**EXERCISE DESCRIPTION**
With the pictures omitted, repeat exactly the lines below starting with the line that has "ATOM 203 C C" and going on through the line that has "ATOM 246 C C".

**INFORMATION**
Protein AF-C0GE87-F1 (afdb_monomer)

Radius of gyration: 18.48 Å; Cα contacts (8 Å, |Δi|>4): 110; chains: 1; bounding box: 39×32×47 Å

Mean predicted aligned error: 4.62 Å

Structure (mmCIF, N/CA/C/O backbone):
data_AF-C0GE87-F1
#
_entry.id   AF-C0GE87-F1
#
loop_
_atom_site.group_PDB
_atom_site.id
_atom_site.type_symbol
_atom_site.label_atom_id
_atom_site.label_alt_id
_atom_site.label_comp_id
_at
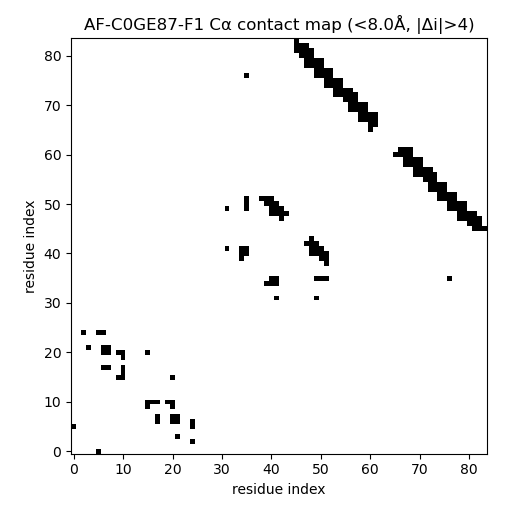om_site.label_asym_id
_atom_site.label_entity_id
_atom_site.label_seq_id
_atom_site.pdbx_PDB_ins_code
_atom_site.Cartn_x
_atom_site.Cartn_y
_atom_site.Cartn_z
_atom_site.occupancy
_atom_site.B_iso_or_equiv
_atom_site.auth_seq_id
_atom_site.auth_comp_id
_atom_site.auth_asym_id
_atom_site.auth_atom_id
_atom_site.pdbx_PDB_model_num
ATOM 1 N N . MET A 1 1 ? 14.772 -1.672 4.881 1.00 85.81 1 MET A N 1
ATOM 2 C CA . MET A 1 1 ? 14.550 -1.364 3.457 1.00 85.81 1 MET A CA 1
ATOM 3 C C . MET A 1 1 ? 13.399 -0.378 3.380 1.00 85.81 1 MET A C 1
ATOM 5 O O . MET A 1 1 ? 12.305 -0.717 3.817 1.00 85.81 1 MET A O 1
ATOM 9 N N . ILE A 1 2 ? 13.659 0.848 2.941 1.00 95.75 2 ILE A N 1
ATOM 10 C CA . ILE A 1 2 ? 12.640 1.876 2.672 1.00 95.75 2 ILE A CA 1
ATOM 11 C C . ILE A 1 2 ? 12.274 1.880 1.178 1.00 95.75 2 ILE A C 1
ATOM 13 O O . ILE A 1 2 ? 12.906 1.181 0.388 1.00 95.75 2 ILE A O 1
ATOM 17 N N . LYS A 1 3 ? 11.269 2.666 0.762 1.00 93.94 3 LYS A N 1
ATOM 18 C CA . LYS A 1 3 ? 10.780 2.690 -0.636 1.00 93.94 3 LYS A CA 1
ATOM 19 C C . LYS A 1 3 ? 11.903 2.875 -1.671 1.00 93.94 3 LYS A C 1
ATOM 21 O O . LYS A 1 3 ? 11.921 2.183 -2.684 1.00 93.94 3 LYS A O 1
ATOM 26 N N . THR A 1 4 ? 12.857 3.764 -1.398 1.00 96.12 4 THR A N 1
ATOM 27 C CA . THR A 1 4 ? 14.011 4.015 -2.280 1.00 96.12 4 THR A CA 1
ATOM 28 C C . THR A 1 4 ? 14.929 2.802 -2.407 1.00 96.12 4 THR A C 1
ATOM 30 O O . THR A 1 4 ? 15.454 2.541 -3.485 1.00 96.12 4 THR A O 1
ATOM 33 N N . ASP A 1 5 ? 15.101 2.028 -1.334 1.00 97.19 5 ASP A N 1
ATOM 34 C CA . ASP A 1 5 ? 15.917 0.811 -1.361 1.00 97.19 5 ASP A CA 1
ATOM 35 C C . ASP A 1 5 ? 15.240 -0.287 -2.198 1.00 97.19 5 ASP A C 1
ATOM 37 O O . ASP A 1 5 ? 15.916 -1.020 -2.919 1.00 97.19 5 ASP A O 1
ATOM 41 N N . VAL A 1 6 ? 13.902 -0.377 -2.142 1.00 97.00 6 VAL A N 1
ATOM 42 C CA . VAL A 1 6 ? 13.111 -1.291 -2.986 1.00 97.00 6 VAL A CA 1
ATOM 43 C C . VAL A 1 6 ? 13.281 -0.929 -4.460 1.00 97.00 6 VAL A C 1
ATOM 45 O O . VAL A 1 6 ? 13.590 -1.805 -5.263 1.00 97.00 6 VAL A O 1
ATOM 48 N N . ALA A 1 7 ? 13.145 0.354 -4.814 1.00 97.25 7 ALA A N 1
ATOM 49 C CA . ALA A 1 7 ? 13.324 0.818 -6.189 1.00 97.25 7 ALA A CA 1
ATOM 50 C C . ALA A 1 7 ? 14.740 0.529 -6.715 1.00 97.25 7 ALA A C 1
ATOM 52 O O . ALA A 1 7 ? 14.882 -0.005 -7.812 1.00 97.25 7 ALA A O 1
ATOM 53 N N . ARG A 1 8 ? 15.786 0.784 -5.916 1.00 97.56 8 ARG A N 1
ATOM 54 C CA . ARG A 1 8 ? 17.169 0.419 -6.277 1.00 97.56 8 ARG A CA 1
ATOM 55 C C . ARG A 1 8 ? 17.337 -1.086 -6.479 1.00 97.56 8 ARG A C 1
ATOM 57 O O . ARG A 1 8 ? 17.881 -1.500 -7.494 1.00 97.56 8 ARG A O 1
ATOM 64 N N . SER A 1 9 ? 16.796 -1.899 -5.572 1.00 97.75 9 SER A N 1
ATOM 65 C CA . SER A 1 9 ? 16.861 -3.363 -5.684 1.00 97.75 9 SER A CA 1
ATOM 66 C C . SER A 1 9 ? 16.155 -3.880 -6.944 1.00 97.75 9 SER A C 1
ATOM 68 O O . SER A 1 9 ? 16.606 -4.841 -7.562 1.00 97.75 9 SER A O 1
ATOM 70 N N . ILE A 1 10 ? 15.036 -3.263 -7.335 1.00 96.88 10 ILE A N 1
ATOM 71 C CA . ILE A 1 10 ? 14.321 -3.585 -8.578 1.00 96.88 10 ILE A CA 1
ATOM 72 C C . ILE A 1 10 ? 15.141 -3.152 -9.796 1.00 96.88 10 ILE A C 1
ATOM 74 O O . ILE A 1 10 ? 15.269 -3.931 -10.737 1.00 96.88 10 ILE A O 1
ATOM 78 N N . ALA A 1 11 ? 15.721 -1.950 -9.763 1.00 97.94 11 ALA A N 1
ATOM 79 C CA . ALA A 1 11 ? 16.566 -1.434 -10.835 1.00 97.94 11 ALA A CA 1
ATOM 80 C C . ALA A 1 11 ? 17.752 -2.364 -11.120 1.00 97.94 11 ALA A C 1
ATOM 82 O O . ALA A 1 11 ? 17.992 -2.711 -12.273 1.00 97.94 11 ALA A O 1
ATOM 83 N N . GLU A 1 12 ? 18.428 -2.837 -10.070 1.00 97.56 12 GLU A N 1
ATOM 84 C CA . GLU A 1 12 ? 19.522 -3.807 -10.171 1.00 97.56 12 GLU A CA 1
ATOM 85 C C . GLU A 1 12 ? 19.050 -5.155 -10.732 1.00 97.56 12 GLU A C 1
ATOM 87 O O . GLU A 1 12 ? 19.644 -5.675 -11.674 1.00 97.56 12 GLU A O 1
ATOM 92 N N . LYS A 1 13 ? 17.957 -5.716 -10.198 1.00 97.25 13 LYS A N 1
ATOM 93 C CA . LYS A 1 13 ? 17.436 -7.029 -10.625 1.00 97.25 13 LYS A CA 1
ATOM 94 C C . LYS A 1 13 ? 16.949 -7.052 -12.070 1.00 97.25 13 LYS A C 1
ATOM 96 O O . LYS A 1 13 ? 17.063 -8.082 -12.727 1.00 97.25 13 LYS A O 1
ATOM 101 N N . LEU A 1 14 ? 16.356 -5.955 -12.531 1.00 96.69 14 LEU A N 1
ATOM 102 C CA . LEU A 1 14 ? 15.782 -5.843 -13.872 1.00 96.69 14 LEU A CA 1
ATOM 103 C C . LEU A 1 14 ? 16.726 -5.159 -14.868 1.00 96.69 14 LEU A C 1
ATOM 105 O O . LEU A 1 14 ? 16.394 -5.082 -16.047 1.00 96.69 14 LEU A O 1
ATOM 109 N N . ASN A 1 15 ? 17.889 -4.683 -14.410 1.00 96.69 15 ASN A N 1
ATOM 110 C CA . ASN A 1 15 ? 18.845 -3.905 -15.196 1.00 96.69 15 ASN A CA 1
ATOM 111 C C . ASN A 1 15 ? 18.193 -2.698 -15.907 1.00 96.69 15 ASN A C 1
ATOM 113 O O . ASN A 1 15 ? 18.387 -2.476 -17.103 1.00 96.69 15 ASN A O 1
ATOM 117 N N . ILE A 1 16 ? 17.389 -1.937 -15.160 1.00 97.75 16 ILE A N 1
ATOM 118 C CA . ILE A 1 16 ? 16.699 -0.722 -15.626 1.00 97.75 16 ILE A CA 1
ATOM 119 C C . ILE A 1 16 ? 17.215 0.515 -14.888 1.00 97.75 16 ILE A C 1
ATOM 121 O O . ILE A 1 16 ? 17.914 0.412 -13.879 1.00 97.75 16 ILE A O 1
ATOM 125 N N . GLN A 1 17 ? 16.857 1.710 -15.364 1.00 97.88 17 GLN A N 1
ATOM 126 C CA . GLN A 1 17 ? 17.213 2.935 -14.652 1.00 97.88 17 GLN A CA 1
ATOM 127 C C . GLN A 1 17 ? 16.466 3.023 -13.317 1.00 97.88 17 GLN A C 1
ATOM 129 O O . GLN A 1 17 ? 15.287 2.683 -13.217 1.00 97.88 17 GLN A O 1
ATOM 134 N N . VAL A 1 18 ? 17.134 3.561 -12.290 1.00 96.56 18 VAL A N 1
ATOM 135 C CA . VAL A 1 18 ? 16.535 3.764 -10.957 1.00 96.56 18 VAL A CA 1
ATOM 136 C C . VAL A 1 18 ? 15.256 4.596 -11.040 1.00 96.56 18 VAL A C 1
ATOM 138 O O . VAL A 1 18 ? 14.285 4.288 -10.358 1.00 96.56 18 VAL A O 1
ATOM 141 N N . LYS A 1 19 ? 15.225 5.597 -11.927 1.00 97.19 19 LYS A N 1
ATOM 142 C CA . LYS A 1 19 ? 14.044 6.433 -12.160 1.00 97.19 19 LYS A CA 1
ATOM 143 C C . LYS A 1 19 ? 12.838 5.617 -12.639 1.00 97.19 19 LYS A C 1
ATOM 145 O O . LYS A 1 19 ? 11.741 5.804 -12.125 1.00 97.19 19 LYS A O 1
ATOM 150 N N . ASP A 1 20 ? 13.045 4.685 -13.566 1.00 97.56 20 ASP A N 1
ATOM 151 C CA . ASP A 1 20 ? 11.970 3.831 -14.082 1.00 97.56 20 ASP A CA 1
ATOM 152 C C . ASP A 1 20 ? 11.461 2.874 -12.995 1.00 97.56 20 ASP A C 1
ATOM 154 O O . ASP A 1 20 ? 10.254 2.659 -12.852 1.00 97.56 20 ASP A O 1
ATOM 158 N N . ALA A 1 21 ? 12.365 2.352 -12.160 1.00 97.88 21 ALA A N 1
ATOM 159 C CA . ALA A 1 21 ? 11.998 1.539 -11.005 1.00 97.88 21 ALA A CA 1
ATOM 160 C C . ALA A 1 21 ? 11.213 2.341 -9.950 1.00 97.88 21 ALA A C 1
ATOM 162 O O . ALA A 1 21 ? 10.229 1.840 -9.408 1.00 97.88 21 ALA A O 1
ATOM 163 N N . GLU A 1 22 ? 11.593 3.593 -9.677 1.00 97.50 22 GLU A N 1
ATOM 164 C CA . GLU A 1 22 ? 10.850 4.487 -8.779 1.00 97.50 22 GLU A CA 1
ATOM 165 C C . GLU A 1 22 ? 9.437 4.761 -9.297 1.00 97.50 22 GLU A C 1
ATOM 167 O O . GLU A 1 22 ? 8.473 4.636 -8.536 1.00 97.50 22 GLU A O 1
ATOM 172 N N . THR A 1 23 ? 9.295 5.078 -10.588 1.00 97.62 23 THR A N 1
ATOM 173 C CA . THR A 1 23 ? 7.985 5.254 -11.231 1.00 97.62 23 THR A CA 1
ATOM 174 C C . THR A 1 23 ? 7.149 3.980 -11.137 1.00 97.62 23 THR A C 1
ATOM 176 O O . THR A 1 23 ? 5.968 4.055 -10.808 1.00 97.62 23 THR A O 1
ATOM 179 N N . THR A 1 24 ? 7.759 2.812 -11.336 1.00 96.75 24 THR A N 1
ATOM 180 C CA . THR A 1 24 ? 7.078 1.513 -11.229 1.00 96.75 24 THR A CA 1
ATOM 181 C C . THR A 1 24 ? 6.571 1.248 -9.811 1.00 96.75 24 THR A C 1
ATOM 183 O O . THR A 1 24 ? 5.419 0.858 -9.626 1.00 96.75 24 THR A O 1
ATOM 186 N N . VAL A 1 25 ? 7.402 1.483 -8.789 1.00 97.19 25 VAL A N 1
ATOM 187 C CA . VAL A 1 25 ? 7.009 1.287 -7.383 1.00 97.19 25 VAL A CA 1
ATOM 188 C C . VAL A 1 25 ? 5.886 2.244 -6.986 1.00 97.19 25 VAL A C 1
ATOM 190 O O . VAL A 1 25 ? 4.958 1.825 -6.298 1.00 97.19 25 VAL A O 1
ATOM 193 N N . ASN A 1 26 ? 5.943 3.504 -7.422 1.00 97.19 26 ASN A N 1
ATOM 194 C CA . ASN A 1 26 ? 4.862 4.458 -7.171 1.00 97.19 26 ASN A CA 1
ATOM 195 C C . ASN A 1 26 ? 3.564 4.005 -7.849 1.00 97.19 26 ASN A C 1
ATOM 197 O O . ASN A 1 26 ? 2.558 3.862 -7.165 1.00 97.19 26 ASN A O 1
ATOM 201 N N . GLY A 1 27 ? 3.614 3.658 -9.139 1.00 98.06 27 GLY A N 1
ATOM 202 C CA . GLY A 1 27 ? 2.439 3.185 -9.872 1.00 98.06 27 GLY A CA 1
ATOM 203 C C . GLY A 1 27 ? 1.803 1.938 -9.253 1.00 98.06 27 GLY A C 1
ATOM 204 O O . GLY A 1 27 ? 0.581 1.839 -9.198 1.00 98.06 27 GLY A O 1
ATOM 205 N N . LEU A 1 28 ? 2.605 1.013 -8.713 1.00 96.56 28 LEU A N 1
ATOM 206 C CA . LEU A 1 28 ? 2.095 -0.144 -7.971 1.00 96.56 28 LEU A CA 1
ATOM 207 C C . LEU A 1 28 ? 1.314 0.277 -6.715 1.00 96.56 28 LEU A C 1
ATOM 209 O O . LEU A 1 28 ? 0.221 -0.233 -6.476 1.00 96.56 28 LEU A O 1
ATOM 213 N N . ILE A 1 29 ? 1.875 1.182 -5.908 1.00 96.38 29 ILE A N 1
ATOM 214 C CA . ILE A 1 29 ? 1.234 1.673 -4.677 1.00 96.38 29 ILE A CA 1
ATOM 215 C C . ILE A 1 29 ? -0.065 2.410 -5.013 1.00 96.38 29 ILE A C 1
ATOM 217 O O . ILE A 1 29 ? -1.083 2.171 -4.359 1.00 96.38 29 ILE A O 1
ATOM 221 N N . ASP A 1 30 ? -0.039 3.256 -6.039 1.00 97.94 30 ASP A N 1
ATOM 222 C CA . ASP A 1 30 ? -1.198 4.029 -6.483 1.00 97.94 30 ASP A CA 1
ATOM 223 C C . ASP A 1 30 ? -2.308 3.094 -6.976 1.00 97.94 30 ASP A C 1
ATOM 225 O O . ASP A 1 30 ? -3.428 3.16
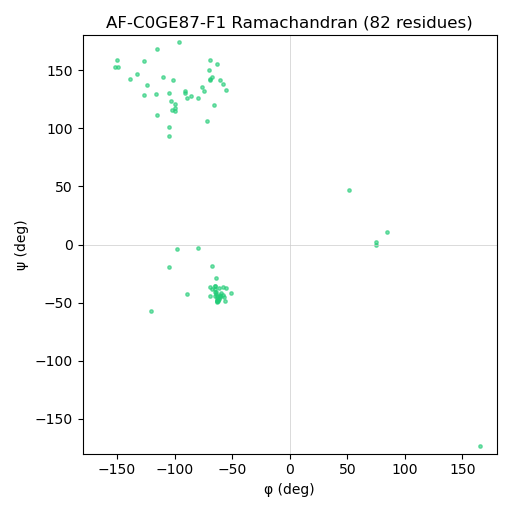2 -6.477 1.00 97.94 30 ASP A O 1
ATOM 229 N N . THR A 1 31 ? -1.975 2.115 -7.822 1.00 97.75 31 THR A N 1
ATOM 230 C CA . THR A 1 31 ? -2.932 1.111 -8.325 1.00 97.75 31 THR A CA 1
ATOM 231 C C . THR A 1 31 ? -3.594 0.329 -7.185 1.00 97.75 31 THR A C 1
ATOM 233 O O . THR A 1 31 ? -4.806 0.112 -7.191 1.00 97.75 31 THR A O 1
AT
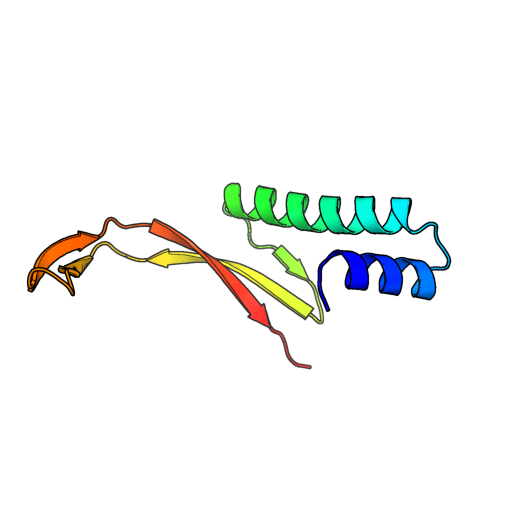OM 236 N N . ILE A 1 32 ? -2.820 -0.090 -6.175 1.00 97.00 32 ILE A N 1
ATOM 237 C CA . ILE A 1 32 ? -3.375 -0.778 -4.997 1.00 97.00 32 ILE A CA 1
ATOM 238 C C . ILE A 1 32 ? -4.307 0.157 -4.223 1.00 97.00 32 ILE A C 1
ATOM 240 O O . ILE A 1 32 ? -5.379 -0.261 -3.788 1.00 97.00 32 ILE A O 1
ATOM 244 N N . THR A 1 33 ? -3.913 1.416 -4.051 1.00 96.25 33 THR A N 1
ATOM 245 C CA . THR A 1 33 ? -4.691 2.412 -3.307 1.00 96.25 33 THR A CA 1
ATOM 246 C C . THR A 1 33 ? -6.019 2.711 -4.000 1.00 96.25 33 THR A C 1
ATOM 248 O O . THR A 1 33 ? -7.059 2.735 -3.340 1.00 96.25 33 THR A O 1
ATOM 251 N N . GLU A 1 34 ? -6.006 2.885 -5.319 1.00
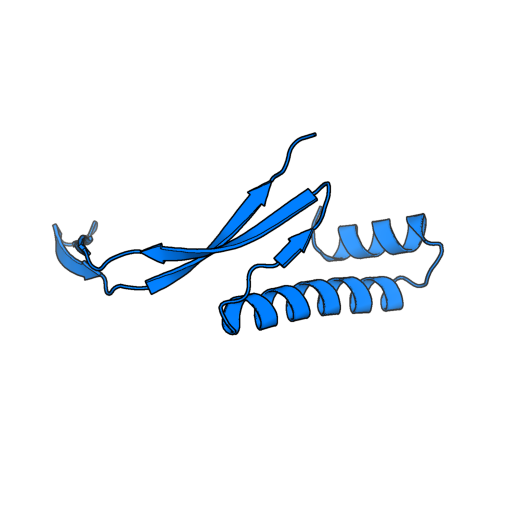 97.25 34 GLU A N 1
ATOM 252 C CA . GLU A 1 34 ? -7.198 3.116 -6.139 1.00 97.25 34 GLU A CA 1
ATOM 253 C C . GLU A 1 34 ? -8.150 1.918 -6.102 1.00 97.25 34 GLU A C 1
ATOM 255 O O . GLU A 1 34 ? -9.330 2.091 -5.794 1.00 97.25 34 GLU A O 1
ATOM 260 N N . SER A 1 35 ? -7.634 0.701 -6.308 1.00 97.31 35 SER A N 1
ATOM 261 C CA . SER A 1 35 ? -8.424 -0.536 -6.222 1.00 97.31 35 SER A CA 1
ATOM 262 C C . SER A 1 35 ? -9.113 -0.669 -4.864 1.00 97.31 35 SER A C 1
ATOM 264 O O . SER A 1 35 ? -10.322 -0.883 -4.787 1.00 97.31 35 SER A O 1
ATOM 266 N N . LEU A 1 36 ? -8.372 -0.476 -3.767 1.00 96.19 36 LEU A N 1
ATOM 267 C CA . LEU A 1 36 ? -8.953 -0.554 -2.426 1.00 96.19 36 LEU A CA 1
ATOM 268 C C . LEU A 1 36 ? -9.985 0.550 -2.198 1.00 96.19 36 LEU A C 1
ATOM 270 O O . LEU A 1 36 ? -11.021 0.289 -1.598 1.00 96.19 36 LEU A O 1
ATOM 274 N N . SER A 1 37 ? -9.752 1.758 -2.707 1.00 94.06 37 SER A N 1
ATOM 275 C CA . SER A 1 37 ? -10.711 2.866 -2.595 1.00 94.06 37 SER A CA 1
ATOM 276 C C . SER A 1 37 ? -12.021 2.580 -3.337 1.00 94.06 37 SER A C 1
ATOM 278 O O . SER A 1 37 ? -13.076 3.047 -2.912 1.00 94.06 37 SER A O 1
ATOM 280 N N . ALA A 1 38 ? -11.969 1.773 -4.400 1.00 95.06 38 ALA A N 1
ATOM 281 C CA . ALA A 1 38 ? -13.135 1.287 -5.135 1.00 95.06 38 ALA A CA 1
ATOM 282 C C . ALA A 1 38 ? -13.849 0.095 -4.463 1.00 95.06 38 ALA A C 1
ATOM 284 O O . ALA A 1 38 ? -14.887 -0.348 -4.948 1.00 95.06 38 ALA A O 1
ATOM 285 N N . GLY A 1 39 ? -13.336 -0.429 -3.343 1.00 94.19 39 GLY A N 1
ATOM 286 C CA . GLY A 1 39 ? -13.884 -1.631 -2.707 1.00 94.19 39 GLY A
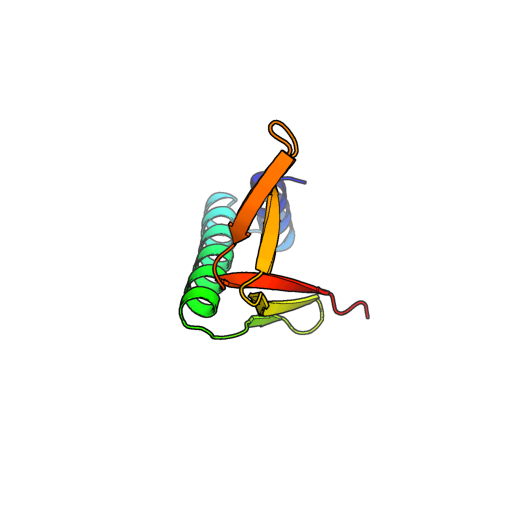 CA 1
ATOM 287 C C . GLY A 1 39 ? -13.355 -2.941 -3.292 1.00 94.19 39 GLY A C 1
ATOM 288 O O . GLY A 1 39 ? -13.880 -4.008 -2.973 1.00 94.19 39 GLY A O 1
ATOM 289 N N . GLU A 1 40 ? -12.325 -2.883 -4.134 1.00 95.88 40 GLU A N 1
ATOM 290 C CA . GLU A 1 40 ? -11.802 -4.027 -4.872 1.00 95.88 40 GLU A CA 1
ATOM 291 C C . GLU A 1 40 ? -10.501 -4.547 -4.250 1.00 95.88 40 GLU A C 1
ATOM 293 O O . GLU A 1 40 ? -9.510 -3.826 -4.102 1.00 95.88 40 GLU A O 1
ATOM 298 N N . ALA A 1 41 ? -10.490 -5.834 -3.895 1.00 95.31 41 ALA A N 1
ATOM 299 C CA . ALA A 1 41 ? -9.321 -6.493 -3.323 1.00 95.31 41 ALA A CA 1
ATOM 300 C C . ALA A 1 41 ? -8.258 -6.807 -4.391 1.00 95.31 41 ALA A C 1
ATOM 302 O O . ALA A 1 41 ? -8.559 -7.391 -5.434 1.00 95.31 41 ALA A O 1
ATOM 303 N N . VAL A 1 42 ? -6.986 -6.534 -4.083 1.00 97.44 42 VAL A N 1
ATOM 304 C CA . VAL A 1 42 ? -5.847 -6.831 -4.966 1.00 97.44 42 VAL A CA 1
ATOM 305 C C . VAL A 1 42 ? -5.163 -8.118 -4.524 1.00 97.44 42 VAL A C 1
ATOM 307 O O . VAL A 1 42 ? -4.593 -8.198 -3.434 1.00 97.44 42 VAL A O 1
ATOM 310 N N . LYS A 1 43 ? -5.171 -9.132 -5.390 1.00 95.94 43 LYS A N 1
ATOM 311 C CA . LYS A 1 43 ? -4.499 -10.418 -5.153 1.00 95.94 43 LYS A CA 1
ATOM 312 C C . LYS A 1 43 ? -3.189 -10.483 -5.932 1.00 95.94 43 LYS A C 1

**RESPONSE**
ATOM 203 C C . GLY A 1 27 ? 1.803 1.938 -9.253 1.00 98.06 27 GLY A C 1
ATOM 204 O O . GLY A 1 27 ? 0.581 1.839 -9.198 1.00 98.06 27 GLY A O 1
ATOM 205 N N . LEU A 1 28 ? 2.605 1.013 -8.713 1.00 96.56 28 LEU A N 1
ATOM 206 C CA . LEU A 1 28 ? 2.095 -0.144 -7.971 1.00 96.56 28 LEU A CA 1
ATOM 207 C C . LEU A 1 28 ? 1.314 0.277 -6.715 1.00 96.56 28 LEU A C 1
ATOM 209 O O . LEU A 1 28 ? 0.221 -0.233 -6.476 1.00 96.56 28 LEU A O 1
ATOM 213 N N . ILE A 1 29 ? 1.875 1.182 -5.908 1.00 96.38 29 ILE A N 1
ATOM 214 C CA . ILE A 1 29 ? 1.234 1.673 -4.677 1.00 96.38 29 ILE A CA 1
ATOM 215 C C . ILE A 1 29 ? -0.065 2.410 -5.013 1.00 96.38 29 ILE A C 1
ATOM 217 O O . ILE A 1 29 ? -1.083 2.171 -4.359 1.00 96.38 29 ILE A O 1
ATOM 221 N N . ASP A 1 30 ? -0.039 3.256 -6.039 1.00 97.94 30 ASP A N 1
ATOM 222 C CA . ASP A 1 30 ? -1.198 4.029 -6.483 1.00 97.94 30 ASP A CA 1
ATOM 223 C C . ASP A 1 30 ? -2.308 3.094 -6.976 1.00 97.94 30 ASP A C 1
ATOM 225 O O . ASP A 1 30 ? -3.428 3.16
2 -6.477 1.00 97.94 30 ASP A O 1
ATOM 229 N N . THR A 1 31 ? -1.975 2.115 -7.822 1.00 97.75 31 THR A N 1
ATOM 230 C CA . THR A 1 31 ? -2.932 1.111 -8.325 1.00 97.75 31 THR A CA 1
ATOM 231 C C . THR A 1 31 ? -3.594 0.329 -7.185 1.00 97.75 31 THR A C 1
ATOM 233 O O . THR A 1 31 ? -4.806 0.112 -7.191 1.00 97.75 31 THR A O 1
AT
OM 236 N N . ILE A 1 32 ? -2.820 -0.090 -6.175 1.00 97.00 32 ILE A N 1
ATOM 237 C CA . ILE A 1 32 ? -3.375 -0.778 -4.997 1.00 97.00 32 ILE A CA 1
ATOM 238 C C . ILE A 1 32 ? -4.307 0.157 -4.223 1.00 97.00 32 ILE A C 1
ATOM 240 O O . ILE A 1 32 ? -5.379 -0.261 -3.788 1.00 97.00 32 ILE A O 1
ATOM 244 N N . THR A 1 33 ? -3.913 1.416 -4.051 1.00 96.25 33 THR A N 1
ATOM 245 C CA . THR A 1 33 ? -4.691 2.412 -3.307 1.00 96.25 33 THR A CA 1
ATOM 246 C C . THR A 1 33 ? -6.019 2.711 -4.000 1.00 96.25 33 THR A C 1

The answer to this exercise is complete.